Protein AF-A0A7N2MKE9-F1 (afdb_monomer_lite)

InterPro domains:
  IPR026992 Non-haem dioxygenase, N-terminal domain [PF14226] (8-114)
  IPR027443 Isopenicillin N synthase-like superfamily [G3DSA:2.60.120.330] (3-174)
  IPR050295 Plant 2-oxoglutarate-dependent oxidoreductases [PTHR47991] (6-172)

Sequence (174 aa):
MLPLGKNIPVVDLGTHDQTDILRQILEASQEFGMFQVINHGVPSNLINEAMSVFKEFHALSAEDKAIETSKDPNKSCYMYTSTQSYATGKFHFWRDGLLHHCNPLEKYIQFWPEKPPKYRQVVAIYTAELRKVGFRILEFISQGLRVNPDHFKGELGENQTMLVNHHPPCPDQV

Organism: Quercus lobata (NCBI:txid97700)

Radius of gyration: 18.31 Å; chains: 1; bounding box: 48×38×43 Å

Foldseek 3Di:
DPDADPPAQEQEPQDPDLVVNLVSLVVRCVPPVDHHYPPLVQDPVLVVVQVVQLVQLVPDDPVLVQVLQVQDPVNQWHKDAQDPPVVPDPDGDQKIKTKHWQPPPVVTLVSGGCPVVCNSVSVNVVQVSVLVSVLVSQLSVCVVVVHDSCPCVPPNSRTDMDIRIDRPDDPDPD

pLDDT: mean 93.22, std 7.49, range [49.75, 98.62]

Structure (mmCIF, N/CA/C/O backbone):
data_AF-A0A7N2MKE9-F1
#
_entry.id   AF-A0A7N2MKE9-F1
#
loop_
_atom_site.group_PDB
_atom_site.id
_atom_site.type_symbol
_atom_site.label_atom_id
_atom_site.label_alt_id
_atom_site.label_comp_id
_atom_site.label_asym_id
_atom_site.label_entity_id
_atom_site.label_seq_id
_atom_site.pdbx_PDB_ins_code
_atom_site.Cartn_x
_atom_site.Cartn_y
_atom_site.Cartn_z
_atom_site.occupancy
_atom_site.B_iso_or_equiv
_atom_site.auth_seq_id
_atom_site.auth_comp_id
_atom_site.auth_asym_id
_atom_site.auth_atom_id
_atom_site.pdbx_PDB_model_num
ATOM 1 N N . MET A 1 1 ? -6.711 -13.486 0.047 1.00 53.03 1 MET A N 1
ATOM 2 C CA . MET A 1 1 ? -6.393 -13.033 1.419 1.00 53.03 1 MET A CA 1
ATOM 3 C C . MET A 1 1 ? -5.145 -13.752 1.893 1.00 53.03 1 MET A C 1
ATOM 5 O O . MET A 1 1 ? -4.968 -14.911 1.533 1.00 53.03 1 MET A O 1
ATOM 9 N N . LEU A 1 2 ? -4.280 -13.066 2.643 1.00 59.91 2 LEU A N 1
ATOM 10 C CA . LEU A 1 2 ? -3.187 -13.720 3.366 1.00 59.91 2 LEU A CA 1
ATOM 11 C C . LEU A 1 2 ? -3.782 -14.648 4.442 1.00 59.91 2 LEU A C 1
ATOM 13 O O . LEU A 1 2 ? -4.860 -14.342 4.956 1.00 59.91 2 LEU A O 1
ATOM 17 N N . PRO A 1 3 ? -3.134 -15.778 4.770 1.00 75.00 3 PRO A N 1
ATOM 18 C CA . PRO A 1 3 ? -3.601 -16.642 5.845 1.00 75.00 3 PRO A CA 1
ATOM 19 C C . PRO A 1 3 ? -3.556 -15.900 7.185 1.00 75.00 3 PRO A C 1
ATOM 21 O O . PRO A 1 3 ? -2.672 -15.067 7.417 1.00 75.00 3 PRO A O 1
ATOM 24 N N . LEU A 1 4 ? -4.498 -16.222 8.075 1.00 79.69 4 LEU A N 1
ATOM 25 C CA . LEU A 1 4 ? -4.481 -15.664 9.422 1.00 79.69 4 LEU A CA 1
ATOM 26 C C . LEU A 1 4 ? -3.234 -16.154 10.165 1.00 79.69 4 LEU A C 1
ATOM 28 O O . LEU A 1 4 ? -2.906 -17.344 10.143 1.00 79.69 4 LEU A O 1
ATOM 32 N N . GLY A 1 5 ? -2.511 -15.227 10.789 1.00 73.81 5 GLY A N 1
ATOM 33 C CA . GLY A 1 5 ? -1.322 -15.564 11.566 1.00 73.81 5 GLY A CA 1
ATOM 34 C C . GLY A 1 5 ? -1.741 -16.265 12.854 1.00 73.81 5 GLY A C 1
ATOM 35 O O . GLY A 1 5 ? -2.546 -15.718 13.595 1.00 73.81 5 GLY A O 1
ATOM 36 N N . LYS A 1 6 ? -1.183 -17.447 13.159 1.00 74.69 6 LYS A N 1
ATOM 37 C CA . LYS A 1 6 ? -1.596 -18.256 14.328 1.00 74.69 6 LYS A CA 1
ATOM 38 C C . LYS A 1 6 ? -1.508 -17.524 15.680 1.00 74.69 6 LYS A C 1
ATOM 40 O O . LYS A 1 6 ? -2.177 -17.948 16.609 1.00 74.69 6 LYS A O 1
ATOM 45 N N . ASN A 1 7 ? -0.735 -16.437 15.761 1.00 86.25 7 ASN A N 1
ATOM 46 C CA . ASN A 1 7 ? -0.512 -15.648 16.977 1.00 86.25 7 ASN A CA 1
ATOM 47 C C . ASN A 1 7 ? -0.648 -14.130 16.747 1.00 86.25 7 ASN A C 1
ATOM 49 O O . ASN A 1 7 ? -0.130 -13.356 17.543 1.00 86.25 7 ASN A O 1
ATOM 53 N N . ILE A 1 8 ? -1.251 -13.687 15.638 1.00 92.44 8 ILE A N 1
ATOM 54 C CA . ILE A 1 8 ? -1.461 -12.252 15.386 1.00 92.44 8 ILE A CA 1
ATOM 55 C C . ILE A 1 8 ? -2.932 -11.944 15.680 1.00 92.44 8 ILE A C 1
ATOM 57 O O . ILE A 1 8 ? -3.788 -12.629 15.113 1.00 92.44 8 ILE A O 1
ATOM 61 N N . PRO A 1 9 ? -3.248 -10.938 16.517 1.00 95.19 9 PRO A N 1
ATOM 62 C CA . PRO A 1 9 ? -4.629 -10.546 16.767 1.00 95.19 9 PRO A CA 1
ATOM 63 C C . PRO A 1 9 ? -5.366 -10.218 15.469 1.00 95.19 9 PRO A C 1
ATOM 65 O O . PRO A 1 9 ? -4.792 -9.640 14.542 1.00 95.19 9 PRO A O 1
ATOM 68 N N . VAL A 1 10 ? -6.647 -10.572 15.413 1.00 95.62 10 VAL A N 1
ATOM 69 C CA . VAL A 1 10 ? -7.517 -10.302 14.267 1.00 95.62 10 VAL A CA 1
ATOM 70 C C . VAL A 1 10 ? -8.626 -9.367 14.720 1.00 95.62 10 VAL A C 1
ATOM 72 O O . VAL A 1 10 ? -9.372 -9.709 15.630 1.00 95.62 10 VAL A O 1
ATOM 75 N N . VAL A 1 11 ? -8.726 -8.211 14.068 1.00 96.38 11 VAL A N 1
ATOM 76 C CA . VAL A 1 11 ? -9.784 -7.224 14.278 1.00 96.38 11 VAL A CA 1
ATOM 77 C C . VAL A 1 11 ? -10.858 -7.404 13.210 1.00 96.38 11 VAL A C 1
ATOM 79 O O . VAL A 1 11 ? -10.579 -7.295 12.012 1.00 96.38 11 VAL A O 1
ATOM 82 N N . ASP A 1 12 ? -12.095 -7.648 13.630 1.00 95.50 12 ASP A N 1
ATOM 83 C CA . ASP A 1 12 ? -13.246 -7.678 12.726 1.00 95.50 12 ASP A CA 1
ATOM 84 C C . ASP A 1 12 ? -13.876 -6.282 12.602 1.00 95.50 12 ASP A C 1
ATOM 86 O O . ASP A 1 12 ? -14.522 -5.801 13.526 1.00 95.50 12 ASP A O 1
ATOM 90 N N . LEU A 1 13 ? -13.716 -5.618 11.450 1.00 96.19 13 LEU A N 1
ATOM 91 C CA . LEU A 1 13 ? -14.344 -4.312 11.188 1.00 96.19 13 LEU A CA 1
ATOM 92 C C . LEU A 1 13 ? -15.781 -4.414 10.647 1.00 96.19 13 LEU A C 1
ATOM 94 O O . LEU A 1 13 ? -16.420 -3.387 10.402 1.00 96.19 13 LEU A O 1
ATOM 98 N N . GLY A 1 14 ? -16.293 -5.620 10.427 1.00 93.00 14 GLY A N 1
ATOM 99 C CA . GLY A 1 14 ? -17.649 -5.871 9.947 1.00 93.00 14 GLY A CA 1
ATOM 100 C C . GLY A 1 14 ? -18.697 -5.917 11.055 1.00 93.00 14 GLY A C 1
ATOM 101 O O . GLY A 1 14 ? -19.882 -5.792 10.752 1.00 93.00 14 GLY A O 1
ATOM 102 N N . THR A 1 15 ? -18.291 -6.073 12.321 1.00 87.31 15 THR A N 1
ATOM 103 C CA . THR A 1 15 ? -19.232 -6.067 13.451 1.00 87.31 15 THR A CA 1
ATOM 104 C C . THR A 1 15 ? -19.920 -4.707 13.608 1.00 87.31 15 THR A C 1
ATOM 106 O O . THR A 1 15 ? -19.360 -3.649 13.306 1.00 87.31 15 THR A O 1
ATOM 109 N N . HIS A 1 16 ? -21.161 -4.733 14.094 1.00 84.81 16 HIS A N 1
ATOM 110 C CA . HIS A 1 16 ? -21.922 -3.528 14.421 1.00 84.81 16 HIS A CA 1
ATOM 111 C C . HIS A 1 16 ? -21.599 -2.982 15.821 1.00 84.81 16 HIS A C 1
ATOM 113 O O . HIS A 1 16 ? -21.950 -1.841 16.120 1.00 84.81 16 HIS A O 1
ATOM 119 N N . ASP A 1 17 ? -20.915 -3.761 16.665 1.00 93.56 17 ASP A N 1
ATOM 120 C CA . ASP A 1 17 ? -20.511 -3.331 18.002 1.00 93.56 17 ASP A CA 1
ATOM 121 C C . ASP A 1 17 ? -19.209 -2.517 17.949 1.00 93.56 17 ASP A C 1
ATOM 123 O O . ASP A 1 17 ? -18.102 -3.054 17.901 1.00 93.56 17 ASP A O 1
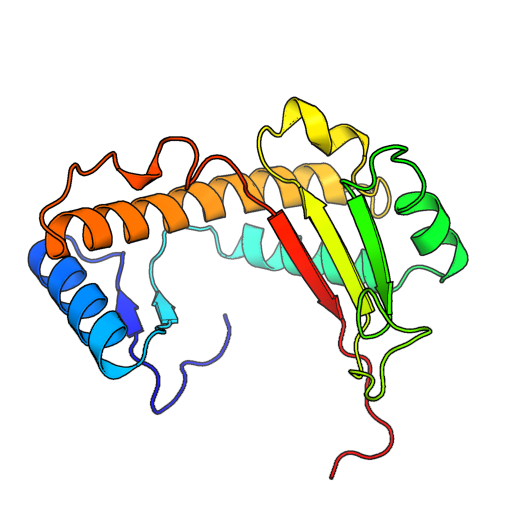
ATOM 127 N N . GLN A 1 18 ? -19.343 -1.190 17.976 1.00 93.38 18 GLN A N 1
ATOM 128 C CA . GLN A 1 18 ? -18.196 -0.280 17.990 1.00 93.38 18 GLN A CA 1
ATOM 129 C C . GLN A 1 18 ? -17.339 -0.401 19.255 1.00 93.38 18 GLN A C 1
ATOM 131 O O . GLN A 1 18 ? -16.142 -0.122 19.195 1.00 93.38 18 GLN A O 1
ATOM 136 N N . THR A 1 19 ? -17.921 -0.808 20.387 1.00 95.19 19 THR A N 1
ATOM 137 C CA . THR A 1 19 ? -17.179 -0.950 21.647 1.00 95.19 19 THR A CA 1
ATOM 138 C C . THR A 1 19 ? -16.272 -2.168 21.584 1.00 95.19 19 THR A C 1
ATOM 140 O O . THR A 1 19 ? -15.122 -2.099 22.018 1.00 95.19 19 THR A O 1
ATOM 143 N N . ASP A 1 20 ? -16.747 -3.254 20.977 1.00 95.25 20 ASP A N 1
ATOM 144 C CA . ASP A 1 20 ? -15.921 -4.436 20.757 1.00 95.25 20 ASP A CA 1
ATOM 145 C C . ASP A 1 20 ? -14.785 -4.171 19.754 1.00 95.25 20 ASP A C 1
ATOM 147 O O . ASP A 1 20 ? -13.642 -4.526 20.036 1.00 95.25 20 ASP A O 1
ATOM 151 N N . ILE A 1 21 ? -15.039 -3.453 18.648 1.00 96.56 21 ILE A N 1
ATOM 152 C CA . ILE A 1 21 ? -13.971 -3.045 17.709 1.00 96.56 21 ILE A CA 1
ATOM 153 C C . ILE A 1 21 ? -12.911 -2.206 18.423 1.00 96.56 21 ILE A C 1
ATOM 155 O O . ILE A 1 21 ? -11.714 -2.461 18.279 1.00 96.56 21 ILE A O 1
ATOM 159 N N . LEU A 1 22 ? -13.348 -1.203 19.192 1.00 96.69 22 LEU A N 1
ATOM 160 C CA . LEU A 1 22 ? -12.450 -0.343 19.955 1.00 96.69 22 LEU A CA 1
ATOM 161 C C . LEU A 1 22 ? -11.583 -1.180 20.900 1.00 96.69 22 LEU A C 1
ATOM 163 O O . LEU A 1 22 ? -10.363 -1.037 20.896 1.00 96.69 22 LEU A O 1
ATOM 167 N N . ARG A 1 23 ? -12.200 -2.085 21.667 1.00 96.44 23 ARG A N 1
ATOM 168 C CA . ARG A 1 23 ? -11.499 -2.982 22.589 1.00 96.44 23 ARG A CA 1
ATOM 169 C C . ARG A 1 23 ? -10.456 -3.838 21.860 1.00 96.44 23 ARG A C 1
ATOM 171 O O . ARG A 1 23 ? -9.297 -3.822 22.264 1.00 96.44 23 ARG A O 1
ATOM 178 N N . GLN A 1 24 ? -10.835 -4.503 20.765 1.00 96.12 24 GLN A N 1
ATOM 179 C CA . GLN A 1 24 ? -9.925 -5.334 19.965 1.00 96.12 24 GLN A CA 1
ATOM 180 C C . GLN A 1 24 ? -8.730 -4.530 19.428 1.00 96.12 24 GLN A C 1
ATOM 182 O O . GLN A 1 24 ? -7.589 -4.984 19.517 1.00 96.12 24 GLN A O 1
ATOM 187 N N . ILE A 1 25 ? -8.972 -3.324 18.894 1.00 97.12 25 ILE A N 1
ATOM 188 C CA . ILE A 1 25 ? -7.905 -2.453 18.379 1.00 97.12 25 ILE A CA 1
ATOM 189 C C . ILE A 1 25 ? -6.958 -2.035 19.505 1.00 97.12 25 ILE A C 1
ATOM 191 O O . ILE A 1 25 ? -5.744 -2.073 19.308 1.00 97.12 25 ILE A O 1
ATOM 195 N N . LEU A 1 26 ? -7.475 -1.637 20.671 1.00 96.25 26 LEU A N 1
ATOM 196 C CA . LEU A 1 26 ? -6.638 -1.165 21.776 1.00 96.25 26 LEU A CA 1
ATOM 197 C C . LEU A 1 26 ? -5.804 -2.283 22.393 1.00 96.25 26 LEU A C 1
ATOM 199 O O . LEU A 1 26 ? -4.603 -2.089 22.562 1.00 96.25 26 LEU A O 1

### [What you need to do]
Using the records above, write out exactly the lines between the one holding "ATOM 147 O O" and the one holding "ATOM 187 N N", inclusive; leave everything else out.

### [Completed task]
ATOM 147 O O . ASP A 1 20 ? -13.642 -4.526 20.036 1.00 95.25 20 ASP A O 1
ATOM 151 N N . ILE A 1 21 ? -15.039 -3.453 18.648 1.00 96.56 21 ILE A N 1
ATOM 152 C CA . ILE A 1 21 ? -13.971 -3.045 17.709 1.00 96.56 21 ILE A CA 1
ATOM 153 C C . ILE A 1 21 ? -12.911 -2.206 18.423 1.00 96.56 21 ILE A C 1
ATOM 155 O O . ILE A 1 21 ? -11.714 -2.461 18.279 1.00 96.56 21 ILE A O 1
ATOM 159 N N . LEU A 1 22 ? -13.348 -1.203 19.192 1.00 96.69 22 LEU A N 1
ATOM 160 C CA . LEU A 1 22 ? -12.450 -0.343 19.955 1.00 96.69 22 LEU A CA 1
ATOM 161 C C . LEU A 1 22 ? -11.583 -1.180 20.900 1.00 96.69 22 LEU A C 1
ATOM 163 O O . LEU A 1 22 ? -10.363 -1.037 20.896 1.00 96.69 22 LEU A O 1
ATOM 167 N N . ARG A 1 23 ? -12.200 -2.085 21.667 1.00 96.44 23 ARG A N 1
ATOM 168 C CA . ARG A 1 23 ? -11.499 -2.982 22.589 1.00 96.44 23 ARG A CA 1
ATOM 169 C C . ARG A 1 23 ? -10.456 -3.838 21.860 1.00 96.44 23 ARG A C 1
ATOM 171 O O . ARG A 1 23 ? -9.297 -3.822 22.264 1.00 96.44 23 ARG A O 1
ATOM 178 N N . GLN A 1 24 ? -10.835 -4.503 20.765 1.00 96.12 24 GLN A N 1
ATOM 179 C CA . GLN A 1 24 ? -9.925 -5.334 19.965 1.00 96.12 24 GLN A CA 1
ATOM 180 C C . GLN A 1 24 ? -8.730 -4.530 19.428 1.00 96.12 24 GLN A C 1
ATOM 182 O O . GLN A 1 24 ? -7.589 -4.984 19.517 1.00 96.12 24 GLN A O 1
ATOM 187 N N . ILE A 1 25 ? -8.972 -3.324 18.894 1.00 97.12 25 ILE A N 1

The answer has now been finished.